▶ **Work required**
Take the entries below and reproduce exactly the portion that begins at the line containing "ATOM 74 C C" and ends at the line containing "ATOM 91 N N . SER", keeping both ends, dropping pictures, and adding nothing else.
------------
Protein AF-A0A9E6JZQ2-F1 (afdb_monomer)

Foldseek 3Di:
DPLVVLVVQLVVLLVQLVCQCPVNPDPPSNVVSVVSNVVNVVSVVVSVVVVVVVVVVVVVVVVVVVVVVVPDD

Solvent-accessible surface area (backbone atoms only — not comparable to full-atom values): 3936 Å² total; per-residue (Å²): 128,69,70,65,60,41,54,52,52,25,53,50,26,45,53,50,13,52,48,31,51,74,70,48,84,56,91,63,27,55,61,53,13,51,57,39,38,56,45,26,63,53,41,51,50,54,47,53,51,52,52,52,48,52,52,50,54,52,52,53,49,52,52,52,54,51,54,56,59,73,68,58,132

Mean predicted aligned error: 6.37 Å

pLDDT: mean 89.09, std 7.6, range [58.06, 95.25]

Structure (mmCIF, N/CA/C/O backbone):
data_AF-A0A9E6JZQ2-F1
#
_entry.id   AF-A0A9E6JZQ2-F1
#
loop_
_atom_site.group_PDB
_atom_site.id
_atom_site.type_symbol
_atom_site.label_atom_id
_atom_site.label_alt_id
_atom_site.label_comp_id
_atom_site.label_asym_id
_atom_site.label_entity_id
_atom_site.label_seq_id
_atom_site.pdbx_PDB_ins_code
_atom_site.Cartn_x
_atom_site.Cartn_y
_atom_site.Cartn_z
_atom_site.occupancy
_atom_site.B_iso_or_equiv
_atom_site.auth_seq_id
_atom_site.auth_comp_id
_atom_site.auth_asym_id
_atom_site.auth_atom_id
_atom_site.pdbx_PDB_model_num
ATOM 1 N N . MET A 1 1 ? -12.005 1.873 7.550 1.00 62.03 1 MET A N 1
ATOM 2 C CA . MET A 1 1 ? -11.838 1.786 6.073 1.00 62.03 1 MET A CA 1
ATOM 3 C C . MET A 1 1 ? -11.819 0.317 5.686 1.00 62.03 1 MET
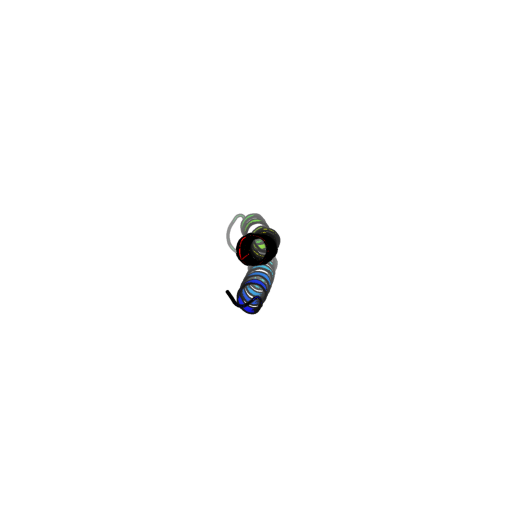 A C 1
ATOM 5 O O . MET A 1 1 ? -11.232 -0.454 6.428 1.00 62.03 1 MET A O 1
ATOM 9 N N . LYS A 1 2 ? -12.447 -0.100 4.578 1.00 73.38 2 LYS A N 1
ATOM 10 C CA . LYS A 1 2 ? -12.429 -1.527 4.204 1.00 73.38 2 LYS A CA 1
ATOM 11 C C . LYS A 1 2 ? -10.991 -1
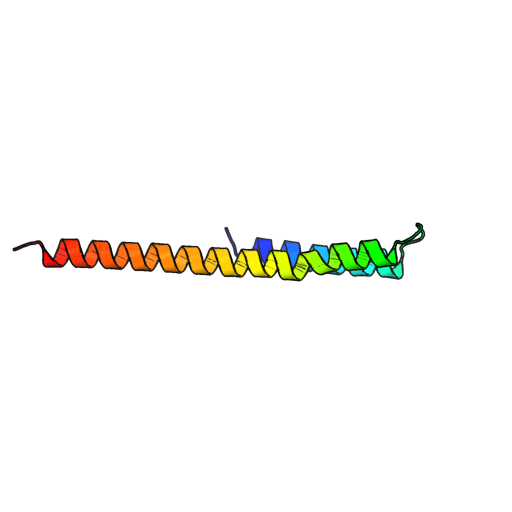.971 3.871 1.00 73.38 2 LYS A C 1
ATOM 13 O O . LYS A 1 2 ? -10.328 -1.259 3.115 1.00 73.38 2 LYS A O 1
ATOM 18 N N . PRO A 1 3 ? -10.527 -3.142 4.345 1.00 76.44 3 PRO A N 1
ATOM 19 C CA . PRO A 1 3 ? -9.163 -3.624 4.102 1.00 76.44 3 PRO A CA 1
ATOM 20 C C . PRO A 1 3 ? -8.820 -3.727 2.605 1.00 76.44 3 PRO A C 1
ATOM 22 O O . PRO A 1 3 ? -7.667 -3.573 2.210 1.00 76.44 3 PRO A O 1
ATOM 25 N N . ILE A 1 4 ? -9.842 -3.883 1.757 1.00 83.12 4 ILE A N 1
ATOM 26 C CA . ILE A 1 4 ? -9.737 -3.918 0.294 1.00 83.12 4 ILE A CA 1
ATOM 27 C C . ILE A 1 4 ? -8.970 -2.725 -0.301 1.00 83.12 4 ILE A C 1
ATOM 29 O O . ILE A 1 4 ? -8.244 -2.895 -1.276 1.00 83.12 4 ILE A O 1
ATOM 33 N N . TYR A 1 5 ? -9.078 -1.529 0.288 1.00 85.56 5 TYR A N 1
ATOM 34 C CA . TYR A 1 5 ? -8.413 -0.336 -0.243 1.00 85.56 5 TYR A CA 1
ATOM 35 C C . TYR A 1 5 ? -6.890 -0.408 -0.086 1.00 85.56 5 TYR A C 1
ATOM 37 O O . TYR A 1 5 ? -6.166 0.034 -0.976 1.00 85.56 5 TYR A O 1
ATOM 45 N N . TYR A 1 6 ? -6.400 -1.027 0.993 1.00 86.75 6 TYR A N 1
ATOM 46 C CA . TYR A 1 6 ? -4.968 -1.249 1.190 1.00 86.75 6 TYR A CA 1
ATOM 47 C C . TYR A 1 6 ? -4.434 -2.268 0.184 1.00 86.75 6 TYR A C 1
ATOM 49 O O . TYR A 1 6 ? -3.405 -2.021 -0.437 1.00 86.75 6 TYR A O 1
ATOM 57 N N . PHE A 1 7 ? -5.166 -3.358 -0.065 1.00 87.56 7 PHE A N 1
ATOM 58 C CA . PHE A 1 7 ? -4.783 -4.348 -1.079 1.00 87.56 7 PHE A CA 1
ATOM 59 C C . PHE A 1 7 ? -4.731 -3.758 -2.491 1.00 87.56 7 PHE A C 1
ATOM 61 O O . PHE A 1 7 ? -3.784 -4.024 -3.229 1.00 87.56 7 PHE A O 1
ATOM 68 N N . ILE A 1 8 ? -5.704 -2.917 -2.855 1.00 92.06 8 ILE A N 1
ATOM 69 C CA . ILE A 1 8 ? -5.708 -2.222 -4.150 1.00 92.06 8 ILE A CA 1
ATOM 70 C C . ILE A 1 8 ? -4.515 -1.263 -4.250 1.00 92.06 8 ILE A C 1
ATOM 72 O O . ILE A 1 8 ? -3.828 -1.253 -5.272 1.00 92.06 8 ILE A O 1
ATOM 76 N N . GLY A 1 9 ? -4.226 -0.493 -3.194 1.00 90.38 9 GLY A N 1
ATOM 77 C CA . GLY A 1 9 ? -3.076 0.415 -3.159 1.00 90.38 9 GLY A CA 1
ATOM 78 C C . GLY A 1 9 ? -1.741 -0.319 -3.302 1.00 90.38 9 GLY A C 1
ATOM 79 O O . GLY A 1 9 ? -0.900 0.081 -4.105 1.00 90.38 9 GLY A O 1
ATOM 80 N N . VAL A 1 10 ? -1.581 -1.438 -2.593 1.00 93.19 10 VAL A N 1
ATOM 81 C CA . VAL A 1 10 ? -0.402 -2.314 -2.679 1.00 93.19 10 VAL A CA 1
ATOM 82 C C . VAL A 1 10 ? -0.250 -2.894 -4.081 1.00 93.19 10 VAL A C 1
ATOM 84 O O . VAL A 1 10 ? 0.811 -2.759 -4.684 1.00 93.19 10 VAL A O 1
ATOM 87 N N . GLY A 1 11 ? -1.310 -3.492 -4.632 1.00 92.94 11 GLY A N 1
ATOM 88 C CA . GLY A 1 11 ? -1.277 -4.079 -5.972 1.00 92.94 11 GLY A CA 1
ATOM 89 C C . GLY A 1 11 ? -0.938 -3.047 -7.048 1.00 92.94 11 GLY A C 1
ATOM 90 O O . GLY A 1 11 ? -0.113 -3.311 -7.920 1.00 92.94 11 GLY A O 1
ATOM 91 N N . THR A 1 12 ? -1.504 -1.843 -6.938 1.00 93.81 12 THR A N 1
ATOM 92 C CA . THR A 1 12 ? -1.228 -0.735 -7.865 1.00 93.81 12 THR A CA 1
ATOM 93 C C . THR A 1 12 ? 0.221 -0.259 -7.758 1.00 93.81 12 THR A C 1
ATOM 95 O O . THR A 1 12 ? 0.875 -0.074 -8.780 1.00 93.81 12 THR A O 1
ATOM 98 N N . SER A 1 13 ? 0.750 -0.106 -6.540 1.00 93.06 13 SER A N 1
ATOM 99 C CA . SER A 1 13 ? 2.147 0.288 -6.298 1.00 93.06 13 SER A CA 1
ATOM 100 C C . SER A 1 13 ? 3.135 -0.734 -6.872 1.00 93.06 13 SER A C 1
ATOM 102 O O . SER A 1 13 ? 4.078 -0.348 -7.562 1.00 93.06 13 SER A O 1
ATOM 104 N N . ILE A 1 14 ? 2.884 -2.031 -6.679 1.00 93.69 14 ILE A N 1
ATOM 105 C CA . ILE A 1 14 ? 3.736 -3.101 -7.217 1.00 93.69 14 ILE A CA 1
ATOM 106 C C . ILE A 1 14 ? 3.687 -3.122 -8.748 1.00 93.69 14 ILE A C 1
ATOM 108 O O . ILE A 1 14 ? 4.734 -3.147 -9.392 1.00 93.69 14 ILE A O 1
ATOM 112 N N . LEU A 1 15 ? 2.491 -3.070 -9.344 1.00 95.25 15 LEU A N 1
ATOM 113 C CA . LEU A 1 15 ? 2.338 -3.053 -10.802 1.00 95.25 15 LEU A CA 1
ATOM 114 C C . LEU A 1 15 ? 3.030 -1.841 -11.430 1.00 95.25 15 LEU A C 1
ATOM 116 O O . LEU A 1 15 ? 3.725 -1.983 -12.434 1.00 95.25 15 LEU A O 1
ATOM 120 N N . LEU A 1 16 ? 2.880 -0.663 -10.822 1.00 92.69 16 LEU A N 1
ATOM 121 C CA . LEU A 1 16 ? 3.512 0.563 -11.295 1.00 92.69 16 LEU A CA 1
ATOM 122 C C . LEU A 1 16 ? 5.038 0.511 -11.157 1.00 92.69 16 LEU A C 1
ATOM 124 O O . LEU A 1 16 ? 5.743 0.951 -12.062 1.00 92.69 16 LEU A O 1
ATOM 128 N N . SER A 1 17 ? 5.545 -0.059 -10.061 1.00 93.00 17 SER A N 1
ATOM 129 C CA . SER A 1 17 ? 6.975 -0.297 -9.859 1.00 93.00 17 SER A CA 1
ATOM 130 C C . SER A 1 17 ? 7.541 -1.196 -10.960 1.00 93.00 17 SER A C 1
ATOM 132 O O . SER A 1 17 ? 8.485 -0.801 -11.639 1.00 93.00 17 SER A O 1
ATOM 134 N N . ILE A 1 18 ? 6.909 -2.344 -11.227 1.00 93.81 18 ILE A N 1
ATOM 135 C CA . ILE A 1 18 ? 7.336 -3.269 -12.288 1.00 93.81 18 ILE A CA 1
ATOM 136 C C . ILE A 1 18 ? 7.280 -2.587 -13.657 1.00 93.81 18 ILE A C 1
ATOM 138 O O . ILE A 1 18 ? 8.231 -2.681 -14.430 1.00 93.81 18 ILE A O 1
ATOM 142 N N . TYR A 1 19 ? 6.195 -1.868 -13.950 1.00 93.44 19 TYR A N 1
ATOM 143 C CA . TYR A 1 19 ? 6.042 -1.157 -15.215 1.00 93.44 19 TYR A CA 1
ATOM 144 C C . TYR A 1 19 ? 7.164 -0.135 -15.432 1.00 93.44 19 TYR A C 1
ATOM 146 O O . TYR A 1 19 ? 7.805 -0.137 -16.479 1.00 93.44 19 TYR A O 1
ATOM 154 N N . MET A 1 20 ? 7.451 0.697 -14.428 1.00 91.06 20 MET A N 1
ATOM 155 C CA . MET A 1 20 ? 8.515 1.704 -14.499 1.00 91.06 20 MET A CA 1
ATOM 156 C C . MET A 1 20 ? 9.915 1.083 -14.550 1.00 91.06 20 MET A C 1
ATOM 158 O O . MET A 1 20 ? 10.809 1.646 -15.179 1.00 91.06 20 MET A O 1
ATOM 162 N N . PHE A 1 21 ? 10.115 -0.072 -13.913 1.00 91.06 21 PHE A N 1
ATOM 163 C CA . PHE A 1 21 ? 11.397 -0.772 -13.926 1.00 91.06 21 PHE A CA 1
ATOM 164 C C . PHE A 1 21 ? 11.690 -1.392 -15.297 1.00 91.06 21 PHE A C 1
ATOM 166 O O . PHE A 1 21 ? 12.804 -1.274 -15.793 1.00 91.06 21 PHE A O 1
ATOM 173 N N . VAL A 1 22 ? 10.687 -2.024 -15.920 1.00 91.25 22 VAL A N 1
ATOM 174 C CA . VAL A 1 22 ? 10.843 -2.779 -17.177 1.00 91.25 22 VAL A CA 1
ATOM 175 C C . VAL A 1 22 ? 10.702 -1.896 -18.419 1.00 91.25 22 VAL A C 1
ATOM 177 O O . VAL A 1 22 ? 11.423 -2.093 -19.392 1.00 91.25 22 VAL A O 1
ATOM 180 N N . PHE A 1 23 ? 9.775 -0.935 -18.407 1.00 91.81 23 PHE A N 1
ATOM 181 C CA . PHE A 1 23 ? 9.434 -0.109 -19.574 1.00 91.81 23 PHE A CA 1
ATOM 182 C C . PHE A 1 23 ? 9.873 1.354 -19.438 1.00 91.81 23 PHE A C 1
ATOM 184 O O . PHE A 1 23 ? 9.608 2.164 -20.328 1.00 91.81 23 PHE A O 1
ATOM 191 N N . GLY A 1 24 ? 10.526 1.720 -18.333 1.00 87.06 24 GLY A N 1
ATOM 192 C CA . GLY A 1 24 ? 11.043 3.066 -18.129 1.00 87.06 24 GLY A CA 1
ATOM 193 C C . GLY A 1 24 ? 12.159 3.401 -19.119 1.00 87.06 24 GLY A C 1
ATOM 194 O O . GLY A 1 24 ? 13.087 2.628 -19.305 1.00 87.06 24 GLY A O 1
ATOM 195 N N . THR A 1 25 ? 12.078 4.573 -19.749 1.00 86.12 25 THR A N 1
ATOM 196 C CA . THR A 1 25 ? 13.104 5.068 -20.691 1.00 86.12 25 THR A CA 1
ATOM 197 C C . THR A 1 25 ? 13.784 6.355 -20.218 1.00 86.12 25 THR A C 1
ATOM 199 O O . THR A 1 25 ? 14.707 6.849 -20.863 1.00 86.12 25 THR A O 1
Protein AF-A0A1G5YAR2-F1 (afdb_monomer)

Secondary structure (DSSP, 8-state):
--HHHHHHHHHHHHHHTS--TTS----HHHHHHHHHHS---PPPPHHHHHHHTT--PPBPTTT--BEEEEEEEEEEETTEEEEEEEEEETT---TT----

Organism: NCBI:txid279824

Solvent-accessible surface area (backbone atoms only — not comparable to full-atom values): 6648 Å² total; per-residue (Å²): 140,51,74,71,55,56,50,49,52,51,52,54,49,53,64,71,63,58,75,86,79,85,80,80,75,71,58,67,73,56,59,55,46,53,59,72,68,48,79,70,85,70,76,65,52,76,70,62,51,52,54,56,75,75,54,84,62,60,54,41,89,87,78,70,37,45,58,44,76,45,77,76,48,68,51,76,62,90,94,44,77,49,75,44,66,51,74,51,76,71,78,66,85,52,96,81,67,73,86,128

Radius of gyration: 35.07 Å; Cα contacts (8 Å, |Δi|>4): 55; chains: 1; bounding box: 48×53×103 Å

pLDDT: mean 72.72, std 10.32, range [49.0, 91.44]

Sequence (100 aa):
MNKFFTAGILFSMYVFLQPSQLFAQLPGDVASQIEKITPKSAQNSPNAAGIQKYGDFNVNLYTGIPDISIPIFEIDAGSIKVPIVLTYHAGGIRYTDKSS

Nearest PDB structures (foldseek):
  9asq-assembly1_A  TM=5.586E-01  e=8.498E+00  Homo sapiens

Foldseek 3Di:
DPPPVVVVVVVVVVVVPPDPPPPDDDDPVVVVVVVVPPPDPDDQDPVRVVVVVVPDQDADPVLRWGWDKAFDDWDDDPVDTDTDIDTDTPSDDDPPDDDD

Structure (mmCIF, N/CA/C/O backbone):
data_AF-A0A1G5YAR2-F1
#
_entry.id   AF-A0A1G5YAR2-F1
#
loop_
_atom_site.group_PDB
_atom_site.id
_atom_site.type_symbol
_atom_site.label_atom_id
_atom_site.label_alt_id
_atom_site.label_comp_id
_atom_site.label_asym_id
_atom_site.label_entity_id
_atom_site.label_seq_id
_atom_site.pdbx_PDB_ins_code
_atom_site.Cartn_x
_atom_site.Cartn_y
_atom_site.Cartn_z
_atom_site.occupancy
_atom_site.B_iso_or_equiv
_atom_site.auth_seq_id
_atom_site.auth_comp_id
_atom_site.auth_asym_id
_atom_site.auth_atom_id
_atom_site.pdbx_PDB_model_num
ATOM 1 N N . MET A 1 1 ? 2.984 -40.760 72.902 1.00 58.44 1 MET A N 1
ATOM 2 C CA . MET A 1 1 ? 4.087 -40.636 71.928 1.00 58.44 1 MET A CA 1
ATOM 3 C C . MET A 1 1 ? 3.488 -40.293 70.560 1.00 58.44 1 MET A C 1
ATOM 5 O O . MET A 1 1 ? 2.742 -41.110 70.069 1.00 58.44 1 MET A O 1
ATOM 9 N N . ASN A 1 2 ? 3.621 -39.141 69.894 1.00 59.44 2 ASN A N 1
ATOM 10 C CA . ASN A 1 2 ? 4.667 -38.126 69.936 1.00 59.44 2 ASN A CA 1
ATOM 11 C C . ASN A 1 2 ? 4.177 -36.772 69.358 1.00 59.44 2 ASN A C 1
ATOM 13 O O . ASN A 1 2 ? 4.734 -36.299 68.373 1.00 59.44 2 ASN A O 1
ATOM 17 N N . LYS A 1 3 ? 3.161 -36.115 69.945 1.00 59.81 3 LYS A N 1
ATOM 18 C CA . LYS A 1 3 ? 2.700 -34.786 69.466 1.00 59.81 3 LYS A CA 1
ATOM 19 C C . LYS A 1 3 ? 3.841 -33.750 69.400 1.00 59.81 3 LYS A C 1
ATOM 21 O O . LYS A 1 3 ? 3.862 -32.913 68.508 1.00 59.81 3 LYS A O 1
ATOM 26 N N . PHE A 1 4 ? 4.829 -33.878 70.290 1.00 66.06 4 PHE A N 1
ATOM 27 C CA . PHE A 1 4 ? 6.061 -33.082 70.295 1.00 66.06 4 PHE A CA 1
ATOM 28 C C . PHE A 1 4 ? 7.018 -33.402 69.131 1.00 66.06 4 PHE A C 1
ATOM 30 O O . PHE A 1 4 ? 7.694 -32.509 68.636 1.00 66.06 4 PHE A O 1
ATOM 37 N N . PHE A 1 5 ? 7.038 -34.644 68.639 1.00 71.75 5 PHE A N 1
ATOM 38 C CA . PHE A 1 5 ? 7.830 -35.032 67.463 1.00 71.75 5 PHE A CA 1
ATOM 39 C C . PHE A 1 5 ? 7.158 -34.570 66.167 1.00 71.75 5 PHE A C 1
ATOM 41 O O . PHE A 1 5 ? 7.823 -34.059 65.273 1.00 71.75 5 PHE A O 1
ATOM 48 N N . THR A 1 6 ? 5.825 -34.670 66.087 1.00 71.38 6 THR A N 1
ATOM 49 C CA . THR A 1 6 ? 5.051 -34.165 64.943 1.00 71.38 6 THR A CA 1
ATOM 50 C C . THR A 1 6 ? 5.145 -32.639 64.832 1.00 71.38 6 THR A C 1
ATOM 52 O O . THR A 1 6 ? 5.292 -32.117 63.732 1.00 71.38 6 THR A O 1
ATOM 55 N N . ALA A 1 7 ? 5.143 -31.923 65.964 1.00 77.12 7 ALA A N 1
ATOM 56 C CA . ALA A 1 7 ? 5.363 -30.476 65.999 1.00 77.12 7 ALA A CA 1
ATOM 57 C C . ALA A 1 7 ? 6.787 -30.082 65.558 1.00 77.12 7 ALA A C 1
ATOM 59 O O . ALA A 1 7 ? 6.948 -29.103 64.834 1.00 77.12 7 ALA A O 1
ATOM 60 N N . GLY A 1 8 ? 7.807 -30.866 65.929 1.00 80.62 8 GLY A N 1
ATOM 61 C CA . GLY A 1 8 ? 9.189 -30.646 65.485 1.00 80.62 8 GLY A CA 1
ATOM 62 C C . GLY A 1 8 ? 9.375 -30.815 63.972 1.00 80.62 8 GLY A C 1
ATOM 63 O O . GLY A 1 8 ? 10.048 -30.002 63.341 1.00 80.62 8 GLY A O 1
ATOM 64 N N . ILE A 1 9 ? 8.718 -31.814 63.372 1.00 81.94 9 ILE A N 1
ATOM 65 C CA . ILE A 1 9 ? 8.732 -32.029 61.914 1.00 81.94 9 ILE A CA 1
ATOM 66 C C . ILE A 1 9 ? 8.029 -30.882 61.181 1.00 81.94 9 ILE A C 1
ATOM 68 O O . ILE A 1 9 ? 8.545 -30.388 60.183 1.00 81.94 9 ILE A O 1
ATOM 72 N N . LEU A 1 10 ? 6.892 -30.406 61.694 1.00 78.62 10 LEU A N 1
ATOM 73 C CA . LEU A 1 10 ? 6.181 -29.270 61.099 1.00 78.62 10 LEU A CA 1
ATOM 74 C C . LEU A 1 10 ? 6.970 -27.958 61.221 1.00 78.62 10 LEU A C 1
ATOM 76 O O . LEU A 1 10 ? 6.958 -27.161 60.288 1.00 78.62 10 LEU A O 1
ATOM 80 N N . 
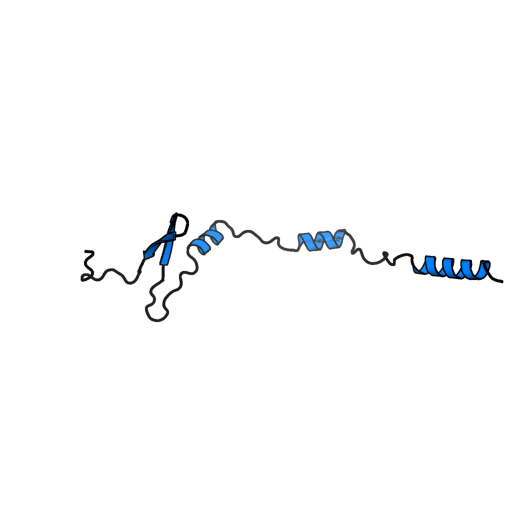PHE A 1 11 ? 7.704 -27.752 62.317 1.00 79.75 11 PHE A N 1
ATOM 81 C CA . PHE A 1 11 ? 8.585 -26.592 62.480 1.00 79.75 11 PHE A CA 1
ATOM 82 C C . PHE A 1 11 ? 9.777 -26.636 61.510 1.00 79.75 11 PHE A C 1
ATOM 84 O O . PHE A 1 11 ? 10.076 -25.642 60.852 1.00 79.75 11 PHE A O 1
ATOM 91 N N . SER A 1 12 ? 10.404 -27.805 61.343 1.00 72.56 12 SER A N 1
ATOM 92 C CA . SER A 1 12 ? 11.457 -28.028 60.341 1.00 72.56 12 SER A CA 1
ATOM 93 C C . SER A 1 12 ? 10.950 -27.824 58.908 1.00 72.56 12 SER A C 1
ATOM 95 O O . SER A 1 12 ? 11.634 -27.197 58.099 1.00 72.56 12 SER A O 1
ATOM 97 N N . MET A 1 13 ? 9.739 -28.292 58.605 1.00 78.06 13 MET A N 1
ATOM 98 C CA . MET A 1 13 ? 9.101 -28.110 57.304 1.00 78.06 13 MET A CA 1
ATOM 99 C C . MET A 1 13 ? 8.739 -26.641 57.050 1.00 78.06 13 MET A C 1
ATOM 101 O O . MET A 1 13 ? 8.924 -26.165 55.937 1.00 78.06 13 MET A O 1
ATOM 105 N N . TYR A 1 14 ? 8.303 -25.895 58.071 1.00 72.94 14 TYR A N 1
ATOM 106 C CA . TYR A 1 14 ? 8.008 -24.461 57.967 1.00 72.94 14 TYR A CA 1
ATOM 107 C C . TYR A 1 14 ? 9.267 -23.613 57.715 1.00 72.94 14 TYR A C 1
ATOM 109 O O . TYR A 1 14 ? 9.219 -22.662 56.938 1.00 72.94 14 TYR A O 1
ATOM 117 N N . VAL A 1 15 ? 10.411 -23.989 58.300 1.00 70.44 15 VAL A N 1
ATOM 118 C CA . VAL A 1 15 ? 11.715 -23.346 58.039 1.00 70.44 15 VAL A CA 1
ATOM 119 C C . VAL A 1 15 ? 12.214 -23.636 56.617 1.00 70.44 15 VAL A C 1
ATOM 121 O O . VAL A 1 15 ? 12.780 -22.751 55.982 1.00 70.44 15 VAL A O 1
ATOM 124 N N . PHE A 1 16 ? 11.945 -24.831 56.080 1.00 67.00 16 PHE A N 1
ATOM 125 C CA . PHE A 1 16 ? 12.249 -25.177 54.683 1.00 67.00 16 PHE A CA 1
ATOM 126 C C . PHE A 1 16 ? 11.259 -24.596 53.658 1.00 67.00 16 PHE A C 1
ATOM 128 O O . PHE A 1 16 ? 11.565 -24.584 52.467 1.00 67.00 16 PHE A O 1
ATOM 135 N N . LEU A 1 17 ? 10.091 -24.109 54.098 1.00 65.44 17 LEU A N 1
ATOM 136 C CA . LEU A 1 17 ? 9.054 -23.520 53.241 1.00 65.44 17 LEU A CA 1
------------
▶ **Answer to the problem**
ATOM 74 C C . LEU A 1 10 ? 6.970 -27.958 61.221 1.00 78.62 10 LEU A C 1
ATOM 76 O O . LEU A 1 10 ? 6.958 -27.161 60.288 1.00 78.62 10 LEU A O 1
ATOM 80 N N . 
PHE A 1 11 ? 7.704 -27.752 62.317 1.00 79.75 11 PHE A N 1
ATOM 81 C CA . PHE A 1 11 ? 8.585 -26.592 62.480 1.00 79.75 11 PHE A CA 1
ATOM 82 C C . PHE A 1 11 ? 9.777 -26.636 61.510 1.00 79.75 11 PHE A C 1
ATOM 84 O O . PHE A 1 11 ? 10.076 -25.642 60.852 1.00 79.75 11 PHE A O 1
ATOM 91 N N . SER A 1 12 ? 10.404 -27.805 61.343 1.00 72.56 12 SER A N 1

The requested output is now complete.